Once again, the Pharmaceutical Research and Manufacturers of America (PhRMA) has demonstrated its willingness to put the profits of its drug company members over the needs of America’s patients. The organization’s recent announcement of a new coalition “ASAP 340B” is another misguided attempt by drug companies to dismantle the 340B Drug Pricing Program so that they can continue to pad their billion-dollar bottom lines. The self-serving policy proposals outlined by this new alliance directly contravene Congress’ oft-demonstrated intent to preserve the 340B program over the last 30 years. Those most impacted by this coalition’s assault on 340B are the millions of patients who will lose access to lifesaving medicines and to other vital health care services supported by the program.

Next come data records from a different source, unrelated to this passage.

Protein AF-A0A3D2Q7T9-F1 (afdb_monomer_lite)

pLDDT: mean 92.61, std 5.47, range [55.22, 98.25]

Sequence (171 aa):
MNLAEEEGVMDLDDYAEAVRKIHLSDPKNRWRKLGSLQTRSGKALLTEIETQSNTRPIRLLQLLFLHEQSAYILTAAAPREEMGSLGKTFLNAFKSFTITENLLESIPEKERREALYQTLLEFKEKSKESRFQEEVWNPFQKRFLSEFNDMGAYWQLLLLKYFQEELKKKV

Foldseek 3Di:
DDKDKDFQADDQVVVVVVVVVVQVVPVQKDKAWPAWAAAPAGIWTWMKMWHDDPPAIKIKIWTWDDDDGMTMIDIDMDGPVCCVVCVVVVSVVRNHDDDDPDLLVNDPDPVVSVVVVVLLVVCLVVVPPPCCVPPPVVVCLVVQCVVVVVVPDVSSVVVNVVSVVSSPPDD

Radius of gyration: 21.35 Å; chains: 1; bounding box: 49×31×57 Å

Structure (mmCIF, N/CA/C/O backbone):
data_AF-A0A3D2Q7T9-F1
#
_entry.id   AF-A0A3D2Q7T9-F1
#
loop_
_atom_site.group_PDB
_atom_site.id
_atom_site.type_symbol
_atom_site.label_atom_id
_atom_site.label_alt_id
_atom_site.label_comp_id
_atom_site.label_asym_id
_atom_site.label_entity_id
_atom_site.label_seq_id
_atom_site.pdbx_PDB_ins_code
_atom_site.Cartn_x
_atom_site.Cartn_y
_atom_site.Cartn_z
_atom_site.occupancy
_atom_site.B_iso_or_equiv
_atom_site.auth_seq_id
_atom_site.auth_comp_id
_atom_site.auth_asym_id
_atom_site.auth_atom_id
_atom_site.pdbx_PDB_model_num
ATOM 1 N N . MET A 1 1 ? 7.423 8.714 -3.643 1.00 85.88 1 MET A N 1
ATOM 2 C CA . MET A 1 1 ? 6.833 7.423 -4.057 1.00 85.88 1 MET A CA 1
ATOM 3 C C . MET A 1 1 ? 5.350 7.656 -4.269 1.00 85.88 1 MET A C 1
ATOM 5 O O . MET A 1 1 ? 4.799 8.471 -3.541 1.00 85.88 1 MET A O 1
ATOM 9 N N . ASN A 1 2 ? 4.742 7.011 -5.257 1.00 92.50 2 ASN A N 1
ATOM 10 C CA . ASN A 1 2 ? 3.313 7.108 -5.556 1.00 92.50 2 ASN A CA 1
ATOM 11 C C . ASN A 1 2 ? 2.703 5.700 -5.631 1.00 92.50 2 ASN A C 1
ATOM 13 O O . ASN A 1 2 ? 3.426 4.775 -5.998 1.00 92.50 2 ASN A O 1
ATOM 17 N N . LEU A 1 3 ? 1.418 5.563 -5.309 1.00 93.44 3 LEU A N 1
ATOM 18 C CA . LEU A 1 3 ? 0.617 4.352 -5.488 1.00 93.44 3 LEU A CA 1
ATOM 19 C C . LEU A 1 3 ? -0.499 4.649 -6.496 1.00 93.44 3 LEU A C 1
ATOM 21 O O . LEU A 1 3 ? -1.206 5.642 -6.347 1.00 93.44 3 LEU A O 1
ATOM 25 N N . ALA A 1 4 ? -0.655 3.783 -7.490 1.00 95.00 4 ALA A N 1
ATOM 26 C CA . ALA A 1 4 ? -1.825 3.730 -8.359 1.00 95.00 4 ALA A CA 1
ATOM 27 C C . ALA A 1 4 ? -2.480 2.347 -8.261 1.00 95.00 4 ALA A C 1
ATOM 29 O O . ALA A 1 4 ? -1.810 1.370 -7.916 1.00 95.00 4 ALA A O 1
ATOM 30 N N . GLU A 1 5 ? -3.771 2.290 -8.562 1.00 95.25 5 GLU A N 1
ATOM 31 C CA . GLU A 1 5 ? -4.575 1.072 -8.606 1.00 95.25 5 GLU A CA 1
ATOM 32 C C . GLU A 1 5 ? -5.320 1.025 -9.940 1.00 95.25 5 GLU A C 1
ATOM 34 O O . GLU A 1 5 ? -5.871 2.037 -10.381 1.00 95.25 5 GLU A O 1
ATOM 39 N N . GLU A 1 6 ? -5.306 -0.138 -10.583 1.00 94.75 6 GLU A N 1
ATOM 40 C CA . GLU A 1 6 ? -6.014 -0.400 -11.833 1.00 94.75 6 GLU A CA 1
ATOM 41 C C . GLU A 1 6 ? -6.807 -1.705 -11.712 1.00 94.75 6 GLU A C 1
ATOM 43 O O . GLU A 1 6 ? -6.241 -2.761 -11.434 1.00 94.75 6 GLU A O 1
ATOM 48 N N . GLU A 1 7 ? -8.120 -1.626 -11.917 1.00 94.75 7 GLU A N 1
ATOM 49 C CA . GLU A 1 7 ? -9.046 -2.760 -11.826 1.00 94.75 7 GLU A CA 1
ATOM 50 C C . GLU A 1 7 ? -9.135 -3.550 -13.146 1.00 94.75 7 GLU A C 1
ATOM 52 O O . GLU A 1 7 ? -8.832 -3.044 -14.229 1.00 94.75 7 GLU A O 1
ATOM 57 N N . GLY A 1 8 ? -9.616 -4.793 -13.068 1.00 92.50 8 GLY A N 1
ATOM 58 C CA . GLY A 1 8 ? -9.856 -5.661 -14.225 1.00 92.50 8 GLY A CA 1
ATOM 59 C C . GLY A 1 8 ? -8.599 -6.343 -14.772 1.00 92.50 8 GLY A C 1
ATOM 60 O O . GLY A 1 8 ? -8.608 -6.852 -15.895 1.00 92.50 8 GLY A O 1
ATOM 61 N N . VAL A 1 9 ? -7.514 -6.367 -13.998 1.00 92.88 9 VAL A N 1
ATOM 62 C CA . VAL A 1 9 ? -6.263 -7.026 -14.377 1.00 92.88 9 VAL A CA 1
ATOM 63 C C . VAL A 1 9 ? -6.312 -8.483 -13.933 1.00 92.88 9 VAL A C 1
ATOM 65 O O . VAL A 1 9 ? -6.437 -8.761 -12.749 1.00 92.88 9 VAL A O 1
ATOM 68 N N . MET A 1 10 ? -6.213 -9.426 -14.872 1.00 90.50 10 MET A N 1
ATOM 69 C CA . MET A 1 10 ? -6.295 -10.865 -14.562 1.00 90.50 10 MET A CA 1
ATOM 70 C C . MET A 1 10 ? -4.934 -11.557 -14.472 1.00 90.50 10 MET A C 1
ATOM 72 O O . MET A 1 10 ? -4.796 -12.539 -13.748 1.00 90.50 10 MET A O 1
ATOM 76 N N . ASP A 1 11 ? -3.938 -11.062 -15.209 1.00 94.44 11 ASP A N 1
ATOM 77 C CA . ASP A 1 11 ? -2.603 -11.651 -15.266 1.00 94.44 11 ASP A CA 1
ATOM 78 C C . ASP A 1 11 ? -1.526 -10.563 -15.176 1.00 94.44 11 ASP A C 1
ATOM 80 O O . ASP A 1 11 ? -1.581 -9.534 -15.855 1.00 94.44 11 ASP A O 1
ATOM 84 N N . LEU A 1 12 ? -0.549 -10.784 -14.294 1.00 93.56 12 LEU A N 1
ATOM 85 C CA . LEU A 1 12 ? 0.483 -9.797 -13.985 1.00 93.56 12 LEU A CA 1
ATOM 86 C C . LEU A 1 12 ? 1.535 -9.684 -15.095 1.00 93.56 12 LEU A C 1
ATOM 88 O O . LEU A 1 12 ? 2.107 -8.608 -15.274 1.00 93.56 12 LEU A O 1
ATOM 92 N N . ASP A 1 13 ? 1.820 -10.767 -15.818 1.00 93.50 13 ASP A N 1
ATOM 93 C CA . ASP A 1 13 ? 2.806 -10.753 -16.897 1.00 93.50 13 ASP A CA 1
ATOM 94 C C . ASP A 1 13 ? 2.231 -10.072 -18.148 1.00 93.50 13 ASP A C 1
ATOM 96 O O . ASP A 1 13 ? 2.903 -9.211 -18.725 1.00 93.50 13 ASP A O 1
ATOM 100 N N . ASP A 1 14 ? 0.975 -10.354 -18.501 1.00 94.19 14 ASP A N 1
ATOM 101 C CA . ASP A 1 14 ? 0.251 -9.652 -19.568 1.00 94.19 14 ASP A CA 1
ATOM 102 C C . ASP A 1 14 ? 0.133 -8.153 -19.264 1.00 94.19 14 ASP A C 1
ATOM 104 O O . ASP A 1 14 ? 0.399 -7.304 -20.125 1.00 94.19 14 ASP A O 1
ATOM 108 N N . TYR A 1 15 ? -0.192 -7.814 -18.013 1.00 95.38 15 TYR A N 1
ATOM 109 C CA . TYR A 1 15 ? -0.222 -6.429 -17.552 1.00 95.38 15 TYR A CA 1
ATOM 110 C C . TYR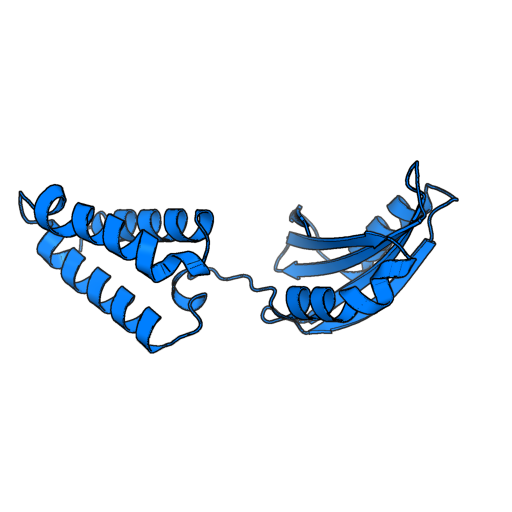 A 1 15 ? 1.150 -5.755 -17.657 1.00 95.38 15 TYR A C 1
ATOM 112 O O . TYR A 1 15 ? 1.271 -4.648 -18.187 1.00 95.38 15 TYR A O 1
ATOM 120 N N . ALA A 1 16 ? 2.216 -6.430 -17.221 1.00 95.44 16 ALA A N 1
ATOM 121 C CA . ALA A 1 16 ? 3.573 -5.904 -17.319 1.00 95.44 16 ALA A CA 1
ATOM 122 C C . ALA A 1 16 ? 4.005 -5.666 -18.776 1.00 95.44 16 ALA A C 1
ATOM 124 O O . ALA A 1 16 ? 4.688 -4.676 -19.053 1.00 95.44 16 ALA A O 1
ATOM 125 N N . GLU A 1 17 ? 3.595 -6.521 -19.718 1.00 95.62 17 GLU A N 1
ATOM 126 C CA . GLU A 1 17 ? 3.836 -6.296 -21.146 1.00 95.62 17 GLU A CA 1
ATOM 127 C C . GLU A 1 17 ? 3.042 -5.101 -21.693 1.00 95.62 17 GLU A C 1
ATOM 129 O O . GLU A 1 17 ? 3.567 -4.349 -22.520 1.00 95.62 17 GLU A O 1
ATOM 134 N N . ALA A 1 18 ? 1.814 -4.867 -21.223 1.00 94.25 18 ALA A N 1
ATOM 135 C CA . ALA A 1 18 ? 1.056 -3.663 -21.566 1.00 94.25 18 ALA A CA 1
ATOM 136 C C . ALA A 1 18 ? 1.758 -2.390 -21.054 1.00 94.25 18 ALA A C 1
ATOM 138 O O . ALA A 1 18 ? 2.020 -1.474 -21.838 1.00 94.25 18 ALA A O 1
ATOM 139 N N . VAL A 1 19 ? 2.168 -2.372 -19.780 1.00 93.56 19 VAL A N 1
ATOM 140 C CA . VAL A 1 19 ? 2.945 -1.276 -19.170 1.00 93.56 19 VAL A CA 1
ATOM 141 C C . VAL A 1 19 ? 4.250 -1.034 -19.936 1.00 93.56 19 VAL A C 1
ATOM 143 O O . VAL A 1 19 ? 4.593 0.105 -20.268 1.00 93.56 19 VAL A O 1
ATOM 146 N N . ARG A 1 20 ? 4.966 -2.106 -20.293 1.00 95.69 20 ARG A N 1
ATOM 147 C CA . ARG A 1 20 ? 6.183 -2.033 -21.109 1.00 95.69 20 ARG A CA 1
ATOM 148 C C . ARG A 1 20 ? 5.918 -1.365 -22.459 1.00 95.69 20 ARG A C 1
ATOM 150 O O . ARG A 1 20 ? 6.680 -0.479 -22.846 1.00 95.69 20 ARG A O 1
ATOM 157 N N . LYS A 1 21 ? 4.865 -1.767 -23.180 1.00 95.69 21 LYS A N 1
ATOM 158 C CA . LYS A 1 21 ? 4.500 -1.179 -24.484 1.00 95.69 21 LYS A CA 1
ATOM 159 C C . LYS A 1 21 ? 4.202 0.315 -24.368 1.00 95.69 21 LYS A C 1
ATOM 161 O O . LYS A 1 21 ? 4.671 1.080 -25.206 1.00 95.69 21 LYS A O 1
ATOM 166 N N . ILE A 1 22 ? 3.489 0.730 -23.320 1.00 93.00 22 ILE A N 1
ATOM 167 C CA . ILE A 1 22 ? 3.191 2.145 -23.056 1.00 93.00 22 ILE A CA 1
ATOM 168 C C . ILE A 1 22 ? 4.488 2.932 -22.867 1.00 93.00 22 ILE A C 1
ATOM 170 O O . ILE A 1 22 ? 4.708 3.927 -23.556 1.00 93.00 22 ILE A O 1
ATOM 174 N N . HIS A 1 23 ? 5.392 2.474 -22.000 1.00 92.25 23 HIS A N 1
ATOM 175 C CA . HIS A 1 23 ? 6.639 3.201 -21.752 1.00 92.25 23 HIS A CA 1
ATOM 176 C C . HIS A 1 23 ? 7.574 3.233 -22.960 1.00 92.25 23 HIS A C 1
ATOM 178 O O . HIS A 1 23 ? 8.222 4.254 -23.180 1.00 92.25 23 HIS A O 1
ATOM 184 N N . LEU A 1 24 ? 7.629 2.157 -23.748 1.00 94.38 24 LEU A N 1
ATOM 185 C CA . LEU A 1 24 ? 8.445 2.083 -24.963 1.00 94.38 24 LEU A CA 1
ATOM 186 C C . LEU A 1 24 ? 7.831 2.807 -26.173 1.00 94.38 24 LEU A C 1
ATOM 188 O O . LEU A 1 24 ? 8.483 2.876 -27.213 1.00 94.38 24 LEU A O 1
ATOM 192 N N . SER A 1 25 ? 6.618 3.360 -26.054 1.00 93.81 25 SER A N 1
ATOM 193 C CA . SER A 1 25 ? 6.048 4.228 -27.095 1.00 93.81 25 SER A CA 1
ATOM 194 C C . SER A 1 25 ? 6.836 5.534 -27.262 1.00 93.81 25 SER A C 1
ATOM 196 O O . SER A 1 25 ? 6.902 6.071 -28.367 1.00 93.81 25 SER A O 1
ATOM 198 N N . ASP A 1 26 ? 7.504 6.002 -26.199 1.00 91.12 26 ASP A N 1
ATOM 199 C CA . ASP A 1 26 ? 8.515 7.055 -26.285 1.00 91.12 26 ASP A CA 1
ATOM 200 C C . ASP A 1 26 ? 9.901 6.423 -26.538 1.00 91.12 26 ASP A C 1
ATOM 202 O O . ASP A 1 26 ? 10.424 5.706 -25.675 1.00 91.12 26 ASP A O 1
ATOM 206 N N . PRO A 1 27 ? 10.553 6.705 -27.682 1.00 88.56 27 PRO A N 1
ATOM 207 C CA . PRO A 1 27 ? 11.848 6.119 -28.032 1.00 88.56 27 PRO A CA 1
ATOM 208 C C . PRO A 1 27 ? 12.996 6.526 -27.092 1.00 88.56 27 PRO A C 1
ATOM 210 O O . PRO A 1 27 ? 14.051 5.873 -27.087 1.00 88.56 27 PRO A O 1
ATOM 213 N N . LYS A 1 28 ? 12.823 7.593 -26.300 1.00 89.75 28 LYS A N 1
ATOM 214 C CA . LYS A 1 28 ? 13.799 8.037 -25.294 1.00 89.75 28 LYS A CA 1
ATOM 215 C C . LYS A 1 28 ? 13.770 7.180 -24.037 1.00 89.75 28 LYS A C 1
ATOM 217 O O . LYS A 1 28 ? 14.736 7.204 -23.274 1.00 89.75 28 LYS A O 1
ATOM 222 N N . ASN A 1 29 ? 12.702 6.418 -23.828 1.00 94.19 29 ASN A N 1
ATOM 223 C CA . ASN A 1 29 ? 12.576 5.575 -22.658 1.00 94.19 29 ASN A CA 1
ATOM 224 C C . ASN A 1 29 ? 13.328 4.256 -22.834 1.00 94.19 29 ASN A C 1
ATOM 226 O O . ASN A 1 29 ? 13.503 3.712 -23.932 1.00 94.19 29 ASN A O 1
ATOM 230 N N . ARG A 1 30 ? 13.767 3.707 -21.708 1.00 94.69 30 ARG A N 1
ATOM 231 C CA . ARG A 1 30 ? 14.210 2.319 -21.590 1.00 94.69 30 ARG A CA 1
ATOM 232 C C . ARG A 1 30 ? 13.398 1.668 -20.495 1.00 94.69 30 ARG A C 1
ATOM 234 O O . ARG A 1 30 ? 13.154 2.287 -19.469 1.00 94.69 30 ARG A O 1
ATOM 241 N N . TRP A 1 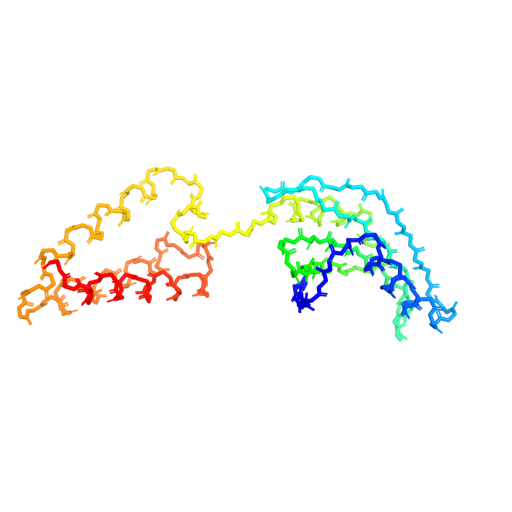31 ? 13.002 0.425 -20.718 1.00 96.75 31 TRP A N 1
ATOM 242 C CA . TRP A 1 31 ? 12.237 -0.355 -19.758 1.00 96.75 31 TRP A CA 1
ATOM 243 C C . TRP A 1 31 ? 12.928 -1.694 -19.541 1.00 96.75 31 TRP A C 1
ATOM 245 O O . TRP A 1 31 ? 13.373 -2.331 -20.501 1.00 96.75 31 TRP A O 1
ATOM 255 N N . ARG A 1 32 ? 13.029 -2.123 -18.285 1.00 96.88 32 ARG A N 1
ATOM 256 C CA . ARG A 1 32 ? 13.651 -3.388 -17.898 1.00 96.88 32 ARG A CA 1
ATOM 257 C C . ARG A 1 32 ? 12.819 -4.102 -16.842 1.00 96.88 32 ARG A C 1
ATOM 259 O O . ARG A 1 32 ? 12.482 -3.524 -15.813 1.00 96.88 32 ARG A O 1
ATOM 266 N N . LYS A 1 33 ? 12.601 -5.400 -17.047 1.00 96.75 33 LYS A N 1
ATOM 267 C CA . LYS A 1 33 ? 12.114 -6.320 -16.013 1.00 96.75 33 LYS A CA 1
ATOM 268 C C . LYS A 1 33 ? 13.294 -6.673 -15.103 1.00 96.75 33 LYS A C 1
ATOM 270 O O . LYS A 1 33 ? 14.295 -7.197 -15.589 1.00 96.75 33 LYS A O 1
ATOM 275 N N . LEU A 1 34 ? 13.204 -6.364 -13.809 1.00 96.62 34 LEU A N 1
ATOM 276 C CA . LEU A 1 34 ? 14.258 -6.681 -12.833 1.00 96.62 34 LEU A CA 1
ATOM 277 C C . LEU A 1 34 ? 14.035 -8.030 -12.136 1.00 96.62 34 LEU A C 1
ATOM 279 O O . LEU A 1 34 ? 14.951 -8.555 -11.508 1.00 96.62 34 LEU A O 1
ATOM 283 N N . GLY A 1 35 ? 12.836 -8.599 -12.267 1.00 96.44 35 GLY A N 1
ATOM 284 C CA . GLY A 1 35 ? 12.449 -9.866 -11.652 1.00 96.44 35 GLY A CA 1
ATOM 285 C C . GLY A 1 35 ? 11.473 -9.658 -10.500 1.00 96.44 35 GLY A C 1
ATOM 286 O O . GLY A 1 35 ? 10.888 -8.589 -10.351 1.00 96.44 35 GLY A O 1
ATOM 287 N N . SER A 1 36 ? 11.254 -10.697 -9.701 1.00 97.12 36 SER A N 1
ATOM 288 C CA . SER A 1 36 ? 10.276 -10.642 -8.615 1.00 97.12 36 SER A CA 1
ATOM 289 C C . SER A 1 36 ? 10.848 -10.080 -7.318 1.00 97.12 36 SER A C 1
ATOM 291 O O . SER A 1 36 ? 11.987 -10.379 -6.961 1.00 97.12 36 SER A O 1
ATOM 293 N N . LEU A 1 37 ? 10.013 -9.375 -6.560 1.00 97.50 37 LEU A N 1
ATOM 294 C CA . LEU A 1 37 ? 10.298 -8.917 -5.206 1.00 97.50 37 LEU A CA 1
ATOM 295 C C . LEU A 1 37 ? 9.241 -9.473 -4.245 1.00 97.50 37 LEU A C 1
ATOM 297 O O . LEU A 1 37 ? 8.047 -9.349 -4.500 1.00 97.50 37 LEU A O 1
ATOM 301 N N . GLN A 1 38 ? 9.674 -10.069 -3.135 1.00 97.69 38 GLN A N 1
ATOM 302 C CA . GLN A 1 38 ? 8.766 -10.476 -2.062 1.00 97.69 38 GLN A CA 1
ATOM 303 C C . GLN A 1 38 ? 8.395 -9.256 -1.206 1.00 97.69 38 GLN A C 1
ATOM 305 O O . GLN A 1 38 ? 9.279 -8.618 -0.630 1.00 97.69 38 GLN A O 1
ATOM 310 N N . THR A 1 39 ? 7.103 -8.954 -1.114 1.00 96.94 39 THR A N 1
ATOM 311 C CA . THR A 1 39 ? 6.512 -7.956 -0.209 1.00 96.94 39 THR A CA 1
ATOM 312 C C . THR A 1 39 ? 5.871 -8.653 0.994 1.00 96.94 39 THR A C 1
ATOM 314 O O . THR A 1 39 ? 5.865 -9.888 1.072 1.00 96.94 39 THR A O 1
ATOM 317 N N . ARG A 1 40 ? 5.313 -7.884 1.936 1.00 93.56 40 ARG A N 1
ATOM 318 C CA . ARG A 1 40 ? 4.495 -8.445 3.023 1.00 93.56 40 ARG A CA 1
ATOM 319 C C . ARG A 1 40 ? 3.176 -9.034 2.521 1.00 93.56 40 ARG A C 1
ATOM 321 O O . ARG A 1 40 ? 2.703 -9.992 3.119 1.00 93.56 40 ARG A O 1
ATOM 328 N N . SER A 1 41 ? 2.631 -8.521 1.419 1.00 93.81 41 SER A N 1
ATOM 329 C CA . SER A 1 41 ? 1.397 -9.042 0.811 1.00 93.81 41 SER A CA 1
ATOM 330 C C . SER A 1 41 ? 1.595 -10.143 -0.215 1.00 93.81 41 SER A C 1
ATOM 332 O O . SER A 1 41 ? 0.626 -10.787 -0.602 1.00 93.81 41 SER A O 1
ATOM 334 N N . GLY A 1 42 ? 2.824 -10.394 -0.658 1.00 95.06 42 GLY A N 1
ATOM 335 C CA . GLY A 1 42 ? 3.099 -11.489 -1.576 1.00 95.06 42 GLY A CA 1
ATOM 336 C C . GLY A 1 42 ? 4.191 -11.171 -2.580 1.00 95.06 42 GLY A C 1
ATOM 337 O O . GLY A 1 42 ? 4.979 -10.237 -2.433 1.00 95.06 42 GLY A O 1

Let’s look at the facts. For decades, drug companies have raised the prices of their drugs at a record pace. In fact, the Congressional impetus of the 340B program was to help shield hospitals from these high drug prices. This reality has not changed and, if anything, has recently only gotten worse. A report by the Department of Health and Human Services’ Assistant Secretary for Planning & Evaluation found that between July 2021 and July 2022, over 1,200 drugs experienced drug price increases faster than inflation, with an average price increase of 31% and with several drugs experiencing price increases of over 500%. The result: record revenues and profits for drug companies. These massive year-over-year drug price increases occurred in the midst of the COVID-19 pandemic. During that time, our nation’s hospitals and health systems continued to put patients and communities first, caring for patients 24/7, regardless of their ability to pay, while experiencing not only these dramatic increases in drug costs, but also skyrocketing staffing and supply costs, as well as historic inflationary pressures. All of this left approximately half of America’s hospitals operating in the red — a reality that drug companies simply don’t face.
340B savings have been critical to many hospitals for weathering these financial challenges and ensuring their doors remain open and services remain available for their patients and communities. No matter what they say, drug companies have tried to undermine the 340B program at every opportunity, including unlawfully denying 340B pricing through community and specialty pharmacies. For the past three years, drug companies have held 340B patients and providers hostage by limiting access to 340B drugs with their unlawful and draconian contract pharmacy policies. Now they seek to codify their illegitimate actions in federal law.
For this reason, the PhRMA-led coalition’s list of proposals cannot be viewed as a serious attempt to “save” or “modernize” the 340B program. After all, the 340B program was created to prevent egregious pricing tactics by drug companies themselves. The AHA has developed a detailed response on why many of the coalition’s proposals would undermine the 340B program for both patients and providers.
These proposals, which involve no accountability on the part of drug companies, take aim at many hospitals participating in the program. But, they fail to recognize that these same hospitals are responsible for an overwhelming amount of care to the nation’s underserved populations, including 77% of care provided to the nation’s Medicaid patients. The obvious hypocrisy of their proposals to mandate greater hospital 340B transparency while drug companies continue to obfuscate their pricing decisions is striking. This is particularly true since the median price of a new drug on the market exceeded a staggering $200,000 for the first time in history — a price that is far from affordable or reasonable for the patients who need these often lifesaving drugs.
The mission of the 340B program is to improve access to care for underserved patients and communities around the country. No amount of half-truths, misleading statements, baseless attacks or thinly-veiled efforts to scale back the program’s benefits by drug companies will deter hospitals from delivering on this mission to all patients and communities they serve.